Почему «чувство пути» (А. Блок) у каждого — индивидуальное, уникальное, обособленное? Личностное? Д. Лихачев одну из прогрессивных линий в развитии русской литературы определяет как «развитие личностного начала», «почти культ личности». Скажем, в реализме, в отличие от канонов и стереотипов, по которым «работает» классицизм, имеющий свой общий стиль, стиль эпохи, обязателен индивидуальный стиль автора. «Каждый автор стремится писать в своей манере, говорить своим голосом, выражать свое миропонимание» (Д. Лихачев). Чувство автора, авторского «я», наконец, изменение представлений об авторской собственности, — все это приходит в литературу с ее развитием.

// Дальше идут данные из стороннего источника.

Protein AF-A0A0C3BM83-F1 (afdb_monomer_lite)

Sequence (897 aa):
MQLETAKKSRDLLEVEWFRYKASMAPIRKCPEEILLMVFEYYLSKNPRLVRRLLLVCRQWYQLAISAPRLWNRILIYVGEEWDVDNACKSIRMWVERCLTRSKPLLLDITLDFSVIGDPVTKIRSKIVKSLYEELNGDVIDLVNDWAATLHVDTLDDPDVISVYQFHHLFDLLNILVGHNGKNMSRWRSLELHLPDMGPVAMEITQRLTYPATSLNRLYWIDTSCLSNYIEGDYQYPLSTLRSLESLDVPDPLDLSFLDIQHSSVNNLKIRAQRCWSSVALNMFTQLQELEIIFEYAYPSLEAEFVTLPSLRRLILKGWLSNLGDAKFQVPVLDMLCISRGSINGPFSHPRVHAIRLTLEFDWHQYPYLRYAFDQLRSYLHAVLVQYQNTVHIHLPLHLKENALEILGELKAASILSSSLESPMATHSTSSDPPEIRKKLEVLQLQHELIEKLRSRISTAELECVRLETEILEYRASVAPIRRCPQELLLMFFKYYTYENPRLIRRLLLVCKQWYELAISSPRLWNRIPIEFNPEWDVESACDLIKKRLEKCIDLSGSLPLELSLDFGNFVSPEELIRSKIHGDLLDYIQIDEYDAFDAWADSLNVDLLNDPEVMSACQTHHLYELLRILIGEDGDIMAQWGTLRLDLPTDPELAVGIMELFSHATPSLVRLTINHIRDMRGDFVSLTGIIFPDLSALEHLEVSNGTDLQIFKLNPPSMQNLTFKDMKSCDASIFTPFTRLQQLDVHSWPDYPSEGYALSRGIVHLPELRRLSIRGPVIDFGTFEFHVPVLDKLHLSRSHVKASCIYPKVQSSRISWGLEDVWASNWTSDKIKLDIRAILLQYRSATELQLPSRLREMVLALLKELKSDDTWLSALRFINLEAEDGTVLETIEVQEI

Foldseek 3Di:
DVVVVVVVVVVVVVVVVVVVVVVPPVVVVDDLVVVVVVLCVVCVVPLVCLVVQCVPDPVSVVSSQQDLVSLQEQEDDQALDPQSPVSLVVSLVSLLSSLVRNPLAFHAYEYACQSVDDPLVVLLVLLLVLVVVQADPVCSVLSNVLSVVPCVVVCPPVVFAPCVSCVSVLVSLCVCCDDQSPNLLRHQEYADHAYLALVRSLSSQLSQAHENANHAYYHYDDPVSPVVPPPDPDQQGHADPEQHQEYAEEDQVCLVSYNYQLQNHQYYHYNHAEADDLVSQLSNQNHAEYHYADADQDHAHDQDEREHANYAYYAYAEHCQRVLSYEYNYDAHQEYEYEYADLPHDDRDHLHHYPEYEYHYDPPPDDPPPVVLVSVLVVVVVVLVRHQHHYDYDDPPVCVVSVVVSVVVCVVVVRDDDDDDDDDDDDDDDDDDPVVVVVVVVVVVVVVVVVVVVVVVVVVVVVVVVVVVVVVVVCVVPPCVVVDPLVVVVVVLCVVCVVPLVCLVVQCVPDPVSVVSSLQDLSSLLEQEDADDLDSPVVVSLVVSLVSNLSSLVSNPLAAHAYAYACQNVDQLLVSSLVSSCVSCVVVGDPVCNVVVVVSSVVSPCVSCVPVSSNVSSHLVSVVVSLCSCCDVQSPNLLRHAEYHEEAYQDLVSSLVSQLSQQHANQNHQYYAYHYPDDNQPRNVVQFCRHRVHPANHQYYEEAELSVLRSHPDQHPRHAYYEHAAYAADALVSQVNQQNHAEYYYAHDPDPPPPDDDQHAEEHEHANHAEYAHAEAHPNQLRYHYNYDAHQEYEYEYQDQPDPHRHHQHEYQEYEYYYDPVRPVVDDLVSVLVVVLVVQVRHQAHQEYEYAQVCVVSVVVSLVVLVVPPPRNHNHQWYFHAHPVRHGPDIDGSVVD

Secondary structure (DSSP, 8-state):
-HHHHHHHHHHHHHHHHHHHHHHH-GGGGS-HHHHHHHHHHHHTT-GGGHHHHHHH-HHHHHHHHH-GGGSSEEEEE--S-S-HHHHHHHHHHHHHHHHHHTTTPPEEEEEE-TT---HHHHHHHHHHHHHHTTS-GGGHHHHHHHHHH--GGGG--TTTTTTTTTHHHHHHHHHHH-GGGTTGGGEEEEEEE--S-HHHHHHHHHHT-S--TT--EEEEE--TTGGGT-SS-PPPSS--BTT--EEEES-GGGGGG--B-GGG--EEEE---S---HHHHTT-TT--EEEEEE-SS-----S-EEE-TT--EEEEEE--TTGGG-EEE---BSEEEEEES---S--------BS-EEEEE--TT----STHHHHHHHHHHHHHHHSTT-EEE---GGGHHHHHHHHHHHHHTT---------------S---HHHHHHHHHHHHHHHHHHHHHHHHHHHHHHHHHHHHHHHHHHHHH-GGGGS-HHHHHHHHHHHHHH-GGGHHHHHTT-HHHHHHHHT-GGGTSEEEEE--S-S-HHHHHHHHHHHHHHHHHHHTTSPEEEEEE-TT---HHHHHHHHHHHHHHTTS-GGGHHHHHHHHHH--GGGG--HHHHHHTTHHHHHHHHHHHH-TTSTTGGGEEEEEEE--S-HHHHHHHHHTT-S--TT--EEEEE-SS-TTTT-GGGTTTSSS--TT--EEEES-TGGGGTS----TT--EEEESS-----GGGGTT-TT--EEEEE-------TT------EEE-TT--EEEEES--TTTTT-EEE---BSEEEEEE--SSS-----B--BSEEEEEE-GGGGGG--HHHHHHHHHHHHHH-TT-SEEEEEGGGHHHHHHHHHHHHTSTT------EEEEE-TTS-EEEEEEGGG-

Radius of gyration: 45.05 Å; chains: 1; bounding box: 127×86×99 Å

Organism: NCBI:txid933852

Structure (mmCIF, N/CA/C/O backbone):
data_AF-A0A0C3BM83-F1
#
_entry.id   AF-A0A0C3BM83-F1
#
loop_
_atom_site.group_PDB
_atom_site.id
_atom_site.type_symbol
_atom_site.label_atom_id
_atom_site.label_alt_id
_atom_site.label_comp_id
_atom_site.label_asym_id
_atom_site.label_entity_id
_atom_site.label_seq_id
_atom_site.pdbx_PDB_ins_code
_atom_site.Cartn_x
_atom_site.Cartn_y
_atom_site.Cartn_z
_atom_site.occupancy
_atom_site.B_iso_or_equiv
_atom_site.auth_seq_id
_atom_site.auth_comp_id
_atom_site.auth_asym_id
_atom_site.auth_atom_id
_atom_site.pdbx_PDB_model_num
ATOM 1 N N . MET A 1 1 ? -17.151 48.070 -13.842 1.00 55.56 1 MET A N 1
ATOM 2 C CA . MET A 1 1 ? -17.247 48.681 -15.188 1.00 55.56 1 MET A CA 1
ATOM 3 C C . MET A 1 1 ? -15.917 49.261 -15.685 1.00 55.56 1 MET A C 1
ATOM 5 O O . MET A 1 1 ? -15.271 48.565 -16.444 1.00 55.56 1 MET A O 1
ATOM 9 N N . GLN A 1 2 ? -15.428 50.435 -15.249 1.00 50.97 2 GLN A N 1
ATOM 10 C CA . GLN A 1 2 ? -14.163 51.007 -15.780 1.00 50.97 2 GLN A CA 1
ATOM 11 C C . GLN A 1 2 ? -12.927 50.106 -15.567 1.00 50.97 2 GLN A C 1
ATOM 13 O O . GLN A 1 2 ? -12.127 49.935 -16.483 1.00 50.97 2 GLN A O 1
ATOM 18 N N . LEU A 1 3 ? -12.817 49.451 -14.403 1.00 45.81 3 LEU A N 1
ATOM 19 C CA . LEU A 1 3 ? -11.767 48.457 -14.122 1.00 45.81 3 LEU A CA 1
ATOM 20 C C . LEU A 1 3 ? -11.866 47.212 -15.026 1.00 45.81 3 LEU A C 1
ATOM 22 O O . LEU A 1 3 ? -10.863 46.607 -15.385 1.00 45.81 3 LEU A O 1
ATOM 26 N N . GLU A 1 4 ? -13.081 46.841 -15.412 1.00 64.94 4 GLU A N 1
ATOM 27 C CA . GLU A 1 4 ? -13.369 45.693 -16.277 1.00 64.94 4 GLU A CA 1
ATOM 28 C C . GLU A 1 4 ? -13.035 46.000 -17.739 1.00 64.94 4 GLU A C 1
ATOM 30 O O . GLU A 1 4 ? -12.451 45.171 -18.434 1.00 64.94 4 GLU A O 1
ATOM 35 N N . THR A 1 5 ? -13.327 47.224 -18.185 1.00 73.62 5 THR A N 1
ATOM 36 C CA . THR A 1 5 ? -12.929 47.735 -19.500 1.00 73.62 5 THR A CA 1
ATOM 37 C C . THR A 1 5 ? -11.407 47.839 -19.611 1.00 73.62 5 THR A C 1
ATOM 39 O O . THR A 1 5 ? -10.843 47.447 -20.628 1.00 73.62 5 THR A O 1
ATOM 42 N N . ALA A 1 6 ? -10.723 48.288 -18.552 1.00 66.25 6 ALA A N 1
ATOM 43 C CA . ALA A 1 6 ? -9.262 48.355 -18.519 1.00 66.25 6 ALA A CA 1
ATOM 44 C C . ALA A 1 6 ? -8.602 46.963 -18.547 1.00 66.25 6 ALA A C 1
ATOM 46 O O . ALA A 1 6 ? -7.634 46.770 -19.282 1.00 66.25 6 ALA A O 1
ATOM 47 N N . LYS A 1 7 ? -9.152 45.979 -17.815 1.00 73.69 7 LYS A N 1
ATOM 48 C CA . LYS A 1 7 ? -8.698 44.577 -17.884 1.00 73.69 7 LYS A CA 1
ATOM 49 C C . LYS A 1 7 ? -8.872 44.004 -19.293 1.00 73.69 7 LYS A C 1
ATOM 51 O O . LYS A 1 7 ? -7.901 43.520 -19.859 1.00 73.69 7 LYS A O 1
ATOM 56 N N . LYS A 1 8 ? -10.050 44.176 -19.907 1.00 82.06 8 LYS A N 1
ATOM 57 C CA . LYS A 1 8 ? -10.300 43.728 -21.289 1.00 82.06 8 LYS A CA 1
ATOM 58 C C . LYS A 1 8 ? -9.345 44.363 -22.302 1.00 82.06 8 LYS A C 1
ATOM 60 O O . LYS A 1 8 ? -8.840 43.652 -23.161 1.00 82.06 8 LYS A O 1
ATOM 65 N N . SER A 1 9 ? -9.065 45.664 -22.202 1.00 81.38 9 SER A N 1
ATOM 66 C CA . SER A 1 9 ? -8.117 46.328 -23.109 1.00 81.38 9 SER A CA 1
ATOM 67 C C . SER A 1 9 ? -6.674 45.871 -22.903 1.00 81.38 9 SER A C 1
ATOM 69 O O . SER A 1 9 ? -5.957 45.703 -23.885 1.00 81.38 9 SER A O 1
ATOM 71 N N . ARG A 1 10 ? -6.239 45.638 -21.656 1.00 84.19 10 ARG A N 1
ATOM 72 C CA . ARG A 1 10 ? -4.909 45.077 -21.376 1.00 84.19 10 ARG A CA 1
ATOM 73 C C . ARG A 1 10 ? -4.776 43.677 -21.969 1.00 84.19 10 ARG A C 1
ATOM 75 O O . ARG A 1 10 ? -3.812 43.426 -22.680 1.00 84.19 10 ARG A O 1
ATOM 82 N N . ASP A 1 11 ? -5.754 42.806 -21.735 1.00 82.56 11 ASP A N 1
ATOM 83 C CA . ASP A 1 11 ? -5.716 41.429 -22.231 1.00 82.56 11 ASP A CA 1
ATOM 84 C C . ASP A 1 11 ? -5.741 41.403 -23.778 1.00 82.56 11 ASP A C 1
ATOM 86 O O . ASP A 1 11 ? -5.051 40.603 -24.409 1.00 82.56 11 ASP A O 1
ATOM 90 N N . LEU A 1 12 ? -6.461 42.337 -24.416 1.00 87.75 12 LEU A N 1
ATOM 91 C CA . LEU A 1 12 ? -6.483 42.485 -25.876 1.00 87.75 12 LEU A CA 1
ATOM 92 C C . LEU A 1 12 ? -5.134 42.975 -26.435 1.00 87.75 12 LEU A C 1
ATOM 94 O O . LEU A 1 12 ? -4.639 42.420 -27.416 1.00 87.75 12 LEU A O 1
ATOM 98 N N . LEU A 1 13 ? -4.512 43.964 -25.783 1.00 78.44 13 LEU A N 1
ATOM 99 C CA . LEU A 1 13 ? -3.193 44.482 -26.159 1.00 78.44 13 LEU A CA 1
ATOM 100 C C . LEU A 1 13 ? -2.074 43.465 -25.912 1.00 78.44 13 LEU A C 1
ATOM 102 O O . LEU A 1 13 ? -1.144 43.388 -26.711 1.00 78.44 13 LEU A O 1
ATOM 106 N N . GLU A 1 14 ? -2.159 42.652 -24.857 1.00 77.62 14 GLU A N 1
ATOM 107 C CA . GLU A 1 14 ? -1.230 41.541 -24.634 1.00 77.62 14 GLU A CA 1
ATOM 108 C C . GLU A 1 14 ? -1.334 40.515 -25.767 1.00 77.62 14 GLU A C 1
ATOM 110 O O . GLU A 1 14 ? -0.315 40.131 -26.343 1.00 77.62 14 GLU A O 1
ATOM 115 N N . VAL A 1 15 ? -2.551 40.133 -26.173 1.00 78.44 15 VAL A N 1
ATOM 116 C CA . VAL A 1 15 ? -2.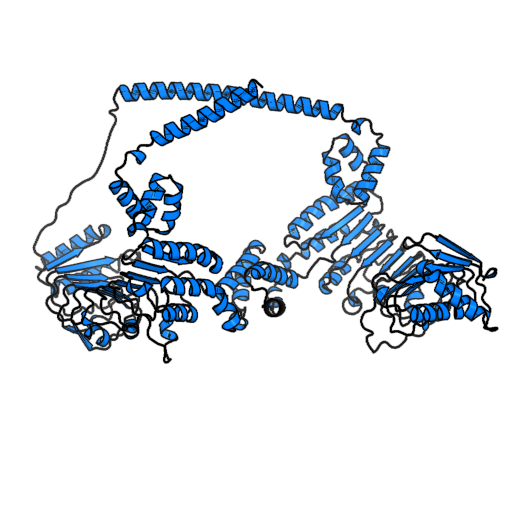765 39.222 -27.311 1.00 78.44 15 VAL A CA 1
ATOM 117 C C . VAL A 1 15 ? -2.220 39.809 -28.620 1.00 78.44 15 VAL A C 1
ATOM 119 O O . VAL A 1 15 ? -1.574 39.092 -29.391 1.00 78.44 15 VAL A O 1
ATOM 122 N N . GLU A 1 16 ? -2.438 41.098 -28.890 1.00 81.94 16 GLU A N 1
ATOM 123 C CA . GLU A 1 16 ? -1.899 41.772 -30.080 1.00 81.94 16 GLU A CA 1
ATOM 124 C C . GLU A 1 16 ? -0.372 41.891 -30.046 1.00 81.94 16 GLU A C 1
ATOM 126 O O . GLU A 1 16 ? 0.289 41.618 -31.052 1.00 81.94 16 GLU A O 1
ATOM 131 N N . TRP A 1 17 ? 0.208 42.202 -28.887 1.00 70.75 17 TRP A N 1
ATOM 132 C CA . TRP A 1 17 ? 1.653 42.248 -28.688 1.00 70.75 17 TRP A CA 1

Но работа в литературе не отделена «слоями» от жизни писателя. И жизнь его, и работа за письменным столом, в комнате, в четырех стенах отделены — физически — от шума базарной площади, от ярмарки, от празднества или труда, где и творил, и исполнял, и слушал один коллективный творец. Это обособление автора диктует и стиль жизни, и манеру поведения, необходимую для сохранения и развития творческой индивидуальности. Как правило, сообщества молодости, которые образуются людьми талантливыми, но начинающими, по мере развития и углубления этих талантов естественно распадаются. И вот уже Тургенев и Достоевский, духовно столь близкие в конце 40-х годов, в конце 60-х чуть ли не ожесточенные враги, и вот уже Достоевский окарикатуривает Тургенева в Кармазинова, а кумира своей молодости Грановского — в Степана Верховенского… Литература — дело жестокое. Клич — «ребята, давайте обща!», издаваемый персонажем повести Ю. Трифонова «Другая жизнь», годится только для «бандочки». Литературе он противопоказан. Над чистым листом бумаги каждый умирает в одиночку.
Область «совершенствования личностного начала», как показал Д. Лихачев, безусловно связана с движением самой действительности. Но индивидуализация труда отнюдь не означает намеренной и высокомерной изоляции творца от мира. Напротив, вынося свое произведение к людям, выпуская его в свет из тьмы личного «убежища», автор совместно с читателем завершает свой творческий акт. И в этом нет никакой гордыни. А в «писании в стол» — никакого смирения. В конечном счете все определяется степенью талантливости вещи, ее достоинствами. Коли их нет — ни смирение, ни гордыня ничему и никому помочь не могут.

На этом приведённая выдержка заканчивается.